### Stored dataset items
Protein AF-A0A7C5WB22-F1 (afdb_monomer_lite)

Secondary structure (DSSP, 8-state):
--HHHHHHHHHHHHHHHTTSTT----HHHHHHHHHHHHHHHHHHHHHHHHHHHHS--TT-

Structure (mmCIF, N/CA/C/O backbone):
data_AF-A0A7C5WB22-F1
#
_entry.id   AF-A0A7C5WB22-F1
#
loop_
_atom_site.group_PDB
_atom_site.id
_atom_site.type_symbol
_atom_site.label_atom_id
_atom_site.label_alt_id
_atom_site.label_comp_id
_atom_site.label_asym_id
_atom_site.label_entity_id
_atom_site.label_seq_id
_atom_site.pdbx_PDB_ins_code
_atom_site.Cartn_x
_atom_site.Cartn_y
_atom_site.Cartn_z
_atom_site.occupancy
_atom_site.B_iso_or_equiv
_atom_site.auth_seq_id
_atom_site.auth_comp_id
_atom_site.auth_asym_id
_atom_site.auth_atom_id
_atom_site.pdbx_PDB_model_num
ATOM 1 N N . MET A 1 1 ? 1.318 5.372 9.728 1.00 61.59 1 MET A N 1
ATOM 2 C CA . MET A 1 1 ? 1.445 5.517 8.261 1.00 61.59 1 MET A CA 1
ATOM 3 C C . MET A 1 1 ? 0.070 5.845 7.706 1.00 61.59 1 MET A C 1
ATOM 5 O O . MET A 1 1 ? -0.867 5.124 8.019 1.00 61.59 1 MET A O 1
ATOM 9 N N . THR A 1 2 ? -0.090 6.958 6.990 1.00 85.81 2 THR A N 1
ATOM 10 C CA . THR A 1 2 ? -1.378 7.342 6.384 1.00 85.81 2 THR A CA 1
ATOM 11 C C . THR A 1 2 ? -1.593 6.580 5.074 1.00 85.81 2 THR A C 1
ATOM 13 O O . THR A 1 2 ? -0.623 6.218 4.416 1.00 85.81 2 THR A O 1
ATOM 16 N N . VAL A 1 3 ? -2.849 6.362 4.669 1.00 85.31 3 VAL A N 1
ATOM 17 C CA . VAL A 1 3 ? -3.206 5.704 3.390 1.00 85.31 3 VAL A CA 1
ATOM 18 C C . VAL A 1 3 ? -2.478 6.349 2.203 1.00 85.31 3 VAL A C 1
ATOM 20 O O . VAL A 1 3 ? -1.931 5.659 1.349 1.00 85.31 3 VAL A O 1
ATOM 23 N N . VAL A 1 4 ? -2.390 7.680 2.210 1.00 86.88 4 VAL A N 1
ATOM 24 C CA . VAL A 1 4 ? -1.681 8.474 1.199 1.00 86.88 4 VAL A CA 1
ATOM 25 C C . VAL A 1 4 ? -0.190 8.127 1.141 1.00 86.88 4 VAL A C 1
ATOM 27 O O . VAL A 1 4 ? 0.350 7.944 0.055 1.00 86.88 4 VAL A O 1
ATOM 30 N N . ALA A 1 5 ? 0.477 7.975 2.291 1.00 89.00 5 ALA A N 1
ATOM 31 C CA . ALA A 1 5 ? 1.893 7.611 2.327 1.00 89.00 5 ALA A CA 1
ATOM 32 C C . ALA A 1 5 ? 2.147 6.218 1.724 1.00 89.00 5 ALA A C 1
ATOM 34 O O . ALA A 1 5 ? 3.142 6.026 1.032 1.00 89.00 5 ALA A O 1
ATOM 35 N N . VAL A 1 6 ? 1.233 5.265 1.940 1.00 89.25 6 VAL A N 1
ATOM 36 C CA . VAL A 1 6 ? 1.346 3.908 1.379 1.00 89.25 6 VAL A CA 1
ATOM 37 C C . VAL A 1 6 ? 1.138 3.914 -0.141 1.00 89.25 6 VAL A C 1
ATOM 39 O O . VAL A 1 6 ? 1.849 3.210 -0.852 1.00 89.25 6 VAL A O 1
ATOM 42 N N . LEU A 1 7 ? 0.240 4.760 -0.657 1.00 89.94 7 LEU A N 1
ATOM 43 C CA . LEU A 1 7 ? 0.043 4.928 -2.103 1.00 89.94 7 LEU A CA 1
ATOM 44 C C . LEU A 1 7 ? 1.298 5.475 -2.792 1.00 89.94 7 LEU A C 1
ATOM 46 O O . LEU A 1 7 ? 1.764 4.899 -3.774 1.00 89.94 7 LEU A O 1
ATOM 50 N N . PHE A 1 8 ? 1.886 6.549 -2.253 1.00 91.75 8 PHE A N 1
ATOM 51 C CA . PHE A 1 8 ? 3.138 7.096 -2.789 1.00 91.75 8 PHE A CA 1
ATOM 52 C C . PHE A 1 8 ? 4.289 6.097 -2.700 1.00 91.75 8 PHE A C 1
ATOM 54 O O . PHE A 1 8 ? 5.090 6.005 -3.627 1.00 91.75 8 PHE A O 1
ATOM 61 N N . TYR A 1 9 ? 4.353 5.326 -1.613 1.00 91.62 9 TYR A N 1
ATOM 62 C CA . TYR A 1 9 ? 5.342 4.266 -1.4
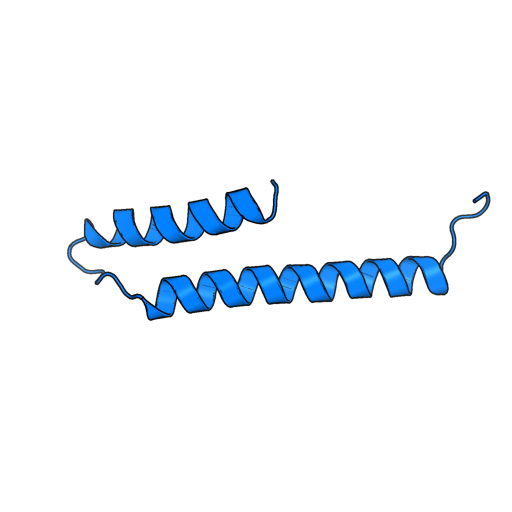61 1.00 91.62 9 TYR A CA 1
AT
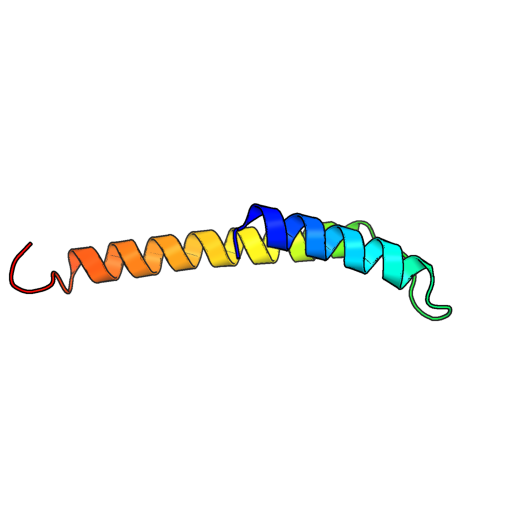OM 63 C C . TYR A 1 9 ? 5.213 3.196 -2.556 1.00 91.62 9 TYR A C 1
ATOM 65 O O . TYR A 1 9 ? 6.221 2.801 -3.133 1.00 91.62 9 TYR A O 1
ATOM 73 N N . GLY A 1 10 ? 3.989 2.786 -2.904 1.00 90.25 10 GLY A N 1
ATOM 74 C CA . GLY A 1 10 ? 3.738 1.848 -4.000 1.00 90.25 10 GLY A CA 1
ATOM 75 C C . GLY A 1 10 ? 4.191 2.362 -5.368 1.00 90.25 10 GLY A C 1
ATOM 76 O O . GLY A 1 10 ? 4.842 1.635 -6.110 1.00 90.25 10 GLY A O 1
ATOM 77 N N . ILE A 1 11 ? 3.913 3.633 -5.676 1.00 90.06 11 ILE A N 1
ATOM 78 C CA . ILE A 1 11 ? 4.360 4.271 -6.926 1.00 90.06 11 ILE A CA 1
ATOM 79 C C . ILE A 1 11 ? 5.890 4.369 -6.966 1.00 90.06 11 ILE A C 1
ATOM 81 O O . ILE A 1 11 ? 6.506 4.052 -7.980 1.00 90.06 11 ILE A O 1
ATOM 85 N N . LEU A 1 12 ? 6.514 4.787 -5.860 1.00 93.00 12 LEU A N 1
ATOM 86 C CA . LEU A 1 12 ? 7.969 4.886 -5.766 1.00 93.00 12 LEU A CA 1
ATOM 87 C C . LEU A 1 12 ? 8.640 3.520 -5.951 1.00 93.00 12 LEU A C 1
ATOM 89 O O . LEU A 1 12 ? 9.654 3.438 -6.637 1.00 93.00 12 LEU A O 1
ATOM 93 N N . LEU A 1 13 ? 8.078 2.457 -5.371 1.00 91.94 13 LEU A N 1
ATOM 94 C CA . LEU A 1 13 ? 8.591 1.100 -5.551 1.00 91.94 13 LEU A CA 1
ATOM 95 C C . LEU A 1 13 ? 8.590 0.676 -7.019 1.00 91.94 13 LEU A C 1
ATOM 97 O O . LEU A 1 13 ? 9.615 0.188 -7.482 1.00 91.94 13 LEU A O 1
ATOM 101 N N . GLU A 1 14 ? 7.513 0.934 -7.760 1.00 91.12 14 GLU A N 1
ATOM 102 C CA . GLU A 1 14 ? 7.445 0.612 -9.192 1.00 91.12 14 GLU A CA 1
ATOM 103 C C . GLU A 1 14 ? 8.468 1.405 -10.018 1.00 91.12 14 GLU A C 1
ATOM 105 O O . GLU A 1 14 ? 9.124 0.858 -10.907 1.00 91.12 14 GLU A O 1
ATOM 110 N N . LEU A 1 15 ? 8.691 2.681 -9.681 1.00 90.25 15 LEU A N 1
ATOM 111 C CA . LEU A 1 15 ? 9.742 3.492 -10.308 1.00 90.25 15 LEU A CA 1
ATOM 112 C C . LEU A 1 15 ? 11.146 2.942 -10.025 1.00 90.25 15 LEU A C 1
ATOM 114 O O . LEU A 1 15 ? 11.995 2.933 -10.912 1.00 90.25 15 LEU A O 1
ATOM 118 N N . LEU A 1 16 ? 11.399 2.466 -8.804 1.00 91.75 16 LEU A N 1
ATOM 119 C CA . LEU A 1 16 ? 12.674 1.842 -8.447 1.00 91.75 16 LEU A CA 1
ATOM 120 C C . LEU A 1 16 ? 12.832 0.462 -9.093 1.00 91.75 16 LEU A C 1
ATOM 122 O O . LEU A 1 16 ? 13.928 0.108 -9.522 1.00 91.75 16 LEU A O 1
ATOM 126 N N . GLN A 1 17 ? 11.750 -0.309 -9.210 1.00 89.38 17 GLN A N 1
ATOM 127 C CA . GLN A 1 17 ? 11.746 -1.602 -9.893 1.00 89.38 17 GLN A CA 1
ATOM 128 C C . GLN A 1 17 ? 12.029 -1.462 -11.388 1.00 89.38 17 GLN A C 1
ATOM 130 O O . GLN A 1 17 ? 12.641 -2.362 -11.955 1.00 89.38 17 GLN A O 1
ATOM 135 N N . ALA A 1 18 ? 11.698 -0.324 -12.004 1.00 88.50 18 ALA A N 1
ATOM 136 C CA . ALA A 1 18 ? 12.092 -0.019 -13.379 1.00 88.50 18 ALA A CA 1
ATOM 137 C C . ALA A 1 18 ? 13.622 0.052 -13.580 1.00 88.50 18 ALA A C 1
ATOM 139 O O . ALA A 1 18 ? 14.098 -0.089 -14.704 1.00 88.50 18 ALA A O 1
ATOM 140 N N . LEU A 1 19 ? 14.399 0.256 -12.508 1.00 92.56 19 LEU A N 1
ATOM 141 C CA . LEU A 1 19 ? 15.868 0.255 -12.539 1.00 92.56 19 LEU A CA 1
ATOM 142 C C . LEU A 1 19 ? 16.467 -1.154 -12.377 1.00 92.56 19 LEU A C 1
ATOM 144 O O . LEU A 1 19 ? 17.682 -1.324 -12.480 1.00 92.56 19 LEU A O 1
ATOM 148 N N . VAL A 1 20 ? 15.640 -2.166 -12.096 1.00 91.50 20 VAL A N 1
ATOM 149 C CA . VAL A 1 20
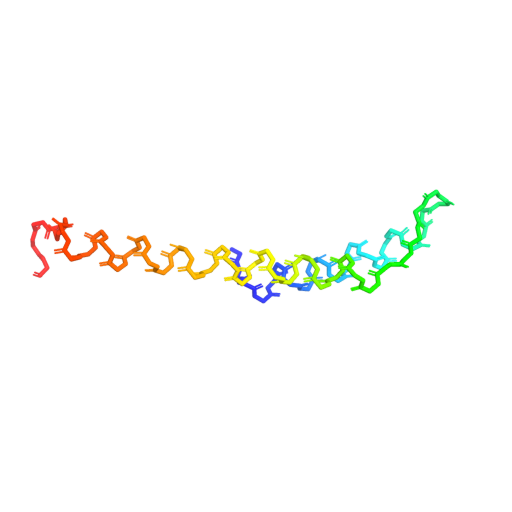 ? 16.078 -3.541 -11.846 1.00 91.50 20 VAL A CA 1
ATOM 150 C C . VAL A 1 20 ? 16.022 -4.347 -13.155 1.00 91.50 20 VAL A C 1
ATOM 152 O O . VAL A 1 20 ? 14.940 -4.514 -13.707 1.00 91.50 20 VAL A O 1
ATOM 155 N N . PRO A 1 21 ? 17.139 -4.928 -13.643 1.00 86.06 21 PRO A N 1
ATOM 156 C CA . PRO A 1 21 ? 17.236 -5.489 -15.002 1.00 86.06 21 PRO A CA 1
ATOM 157 C C . PRO A 1 21 ? 16.228 -6.592 -15.359 1.00 86.06 21 PRO A C 1
ATOM 159 O O . PRO A 1 21 ? 15.957 -6.826 -16.531 1.00 86.06 21 PRO A O 1
ATOM 162 N N . TYR A 1 22 ? 15.707 -7.305 -14.359 1.00 87.31 22 TYR A N 1
ATOM 163 C CA . TYR A 1 22 ? 14.779 -8.429 -14.526 1.00 87.31 22 TYR A CA 1
ATOM 164 C C . TYR A 1 22 ? 13.321 -8.072 -14.194 1.00 87.31 22 TYR A C 1
ATOM 166 O O . TYR A 1 22 ? 12.457 -8.949 -14.203 1.00 87.31 22 TYR A O 1
ATOM 174 N N . ARG A 1 23 ? 13.034 -6.809 -13.860 1.00 85.31 23 ARG A N 1
ATOM 175 C CA . ARG A 1 23 ? 11.689 -6.315 -13.553 1.00 85.31 23 ARG A CA 1
ATOM 176 C C . ARG A 1 23 ? 11.316 -5.229 -14.551 1.00 85.31 23 ARG A C 1
ATOM 178 O O . ARG A 1 23 ? 12.060 -4.287 -14.784 1.00 85.31 23 ARG A O 1
ATOM 185 N N . THR A 1 24 ? 10.137 -5.365 -15.138 1.00 85.12 24 THR A N 1
ATOM 186 C CA . THR A 1 24 ? 9.562 -4.353 -16.022 1.00 85.12 24 THR A CA 1
ATOM 187 C C . THR A 1 24 ? 8.608 -3.477 -15.233 1.00 85.12 24 THR A C 1
ATOM 189 O O . THR A 1 24 ? 7.778 -4.003 -14.492 1.00 85.12 24 THR A O 1
ATOM 192 N N . PHE A 1 25 ? 8.685 -2.166 -15.447 1.00 89.00 25 PHE A N 1
ATOM 193 C CA . PHE A 1 25 ? 7.663 -1.239 -14.974 1.00 89.00 25 PHE A CA 1
ATOM 194 C C . PHE A 1 25 ? 6.281 -1.668 -15.485 1.00 89.00 25 PHE A C 1
ATOM 196 O O . PHE A 1 25 ? 6.109 -1.909 -16.684 1.00 89.00 25 PHE A O 1
ATOM 203 N N . SER A 1 26 ? 5.301 -1.746 -14.585 1.00 88.19 26 SER A N 1
ATOM 204 C CA . SER A 1 26 ? 3.949 -2.198 -14.904 1.00 88.19 26 SER A CA 1
ATOM 205 C C . SER A 1 26 ? 2.914 -1.265 -14.289 1.00 88.19 26 SER A C 1
ATOM 207 O O . SER A 1 26 ? 2.775 -1.155 -13.072 1.00 88.19 26 SER A O 1
ATOM 209 N N . MET A 1 27 ? 2.103 -0.631 -15.140 1.00 89.19 27 MET A N 1
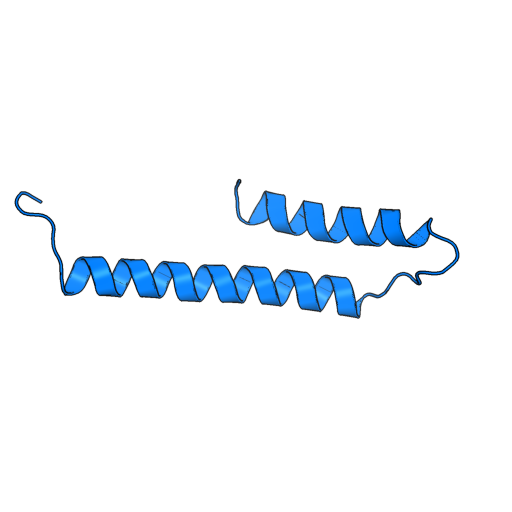ATOM 210 C CA . MET A 1 27 ? 0.962 0.161 -14.665 1.00 89.19 27 MET A CA 1
ATOM 211 C C . MET A 1 27 ? -0.055 -0.716 -13.911 1.00 89.19 27 MET A C 1
ATOM 213 O O . MET A 1 27 ? -0.728 -0.246 -12.994 1.00 89.19 27 MET A O 1
ATOM 217 N N . ASN A 1 28 ? -0.141 -2.005 -14.255 1.00 92.25 28 ASN A N 1
ATOM 218 C CA . ASN A 1 28 ? -1.026 -2.949 -13.576 1.00 92.25 28 ASN A CA 1
ATOM 219 C C . ASN A 1 28 ? -0.591 -3.195 -12.127 1.00 92.25 28 ASN A C 1
ATOM 221 O O . ASN A 1 28 ? -1.449 -3.401 -11.271 1.00 92.25 28 ASN A O 1
ATOM 225 N N . ASP A 1 29 ? 0.706 -3.119 -11.837 1.00 88.44 29 ASP A N 1
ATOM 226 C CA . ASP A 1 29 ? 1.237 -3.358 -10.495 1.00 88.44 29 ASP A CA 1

### WHAT TO DO
Print again the lines of the entries above that fall between the line holding "ATOM 130 O O" and the line holding "ATOM 144 O O", inclusive, exactly as they stand.

### RESPONSE AREA
ATOM 130 O O . GLN A 1 17 ? 12.641 -2.362 -11.955 1.00 89.38 17 GLN A O 1
ATOM 135 N N . ALA A 1 18 ? 11.698 -0.324 -12.004 1.00 88.50 18 ALA A N 1
ATOM 136 C CA . ALA A 1 18 ? 12.092 -0.019 -13.379 1.00 88.50 18 ALA A CA 1
ATOM 137 C C . ALA A 1 18 ? 13.622 0.052 -13.580 1.00 88.50 18 ALA A C 1
ATOM 139 O O . ALA A 1 18 ? 14.098 -0.089 -14.704 1.00 88.50 18 ALA A O 1
ATOM 140 N N . LEU A 1 19 ? 14.399 0.256 -12.508 1.00 92.56 19 LEU A N 1
ATOM 141 C CA . LEU A 1 19 ? 15.868 0.255 -12.539 1.00 92.56 19 LEU A CA 1
ATOM 142 C C . LEU A 1 19 ? 16.467 -1.154 -12.377 1.00 92.56 19 LEU A C 1
ATOM 144 O O . LEU A 1 19 ? 17.682 -1.324 -12.480 1.00 92.56 19 LEU A O 1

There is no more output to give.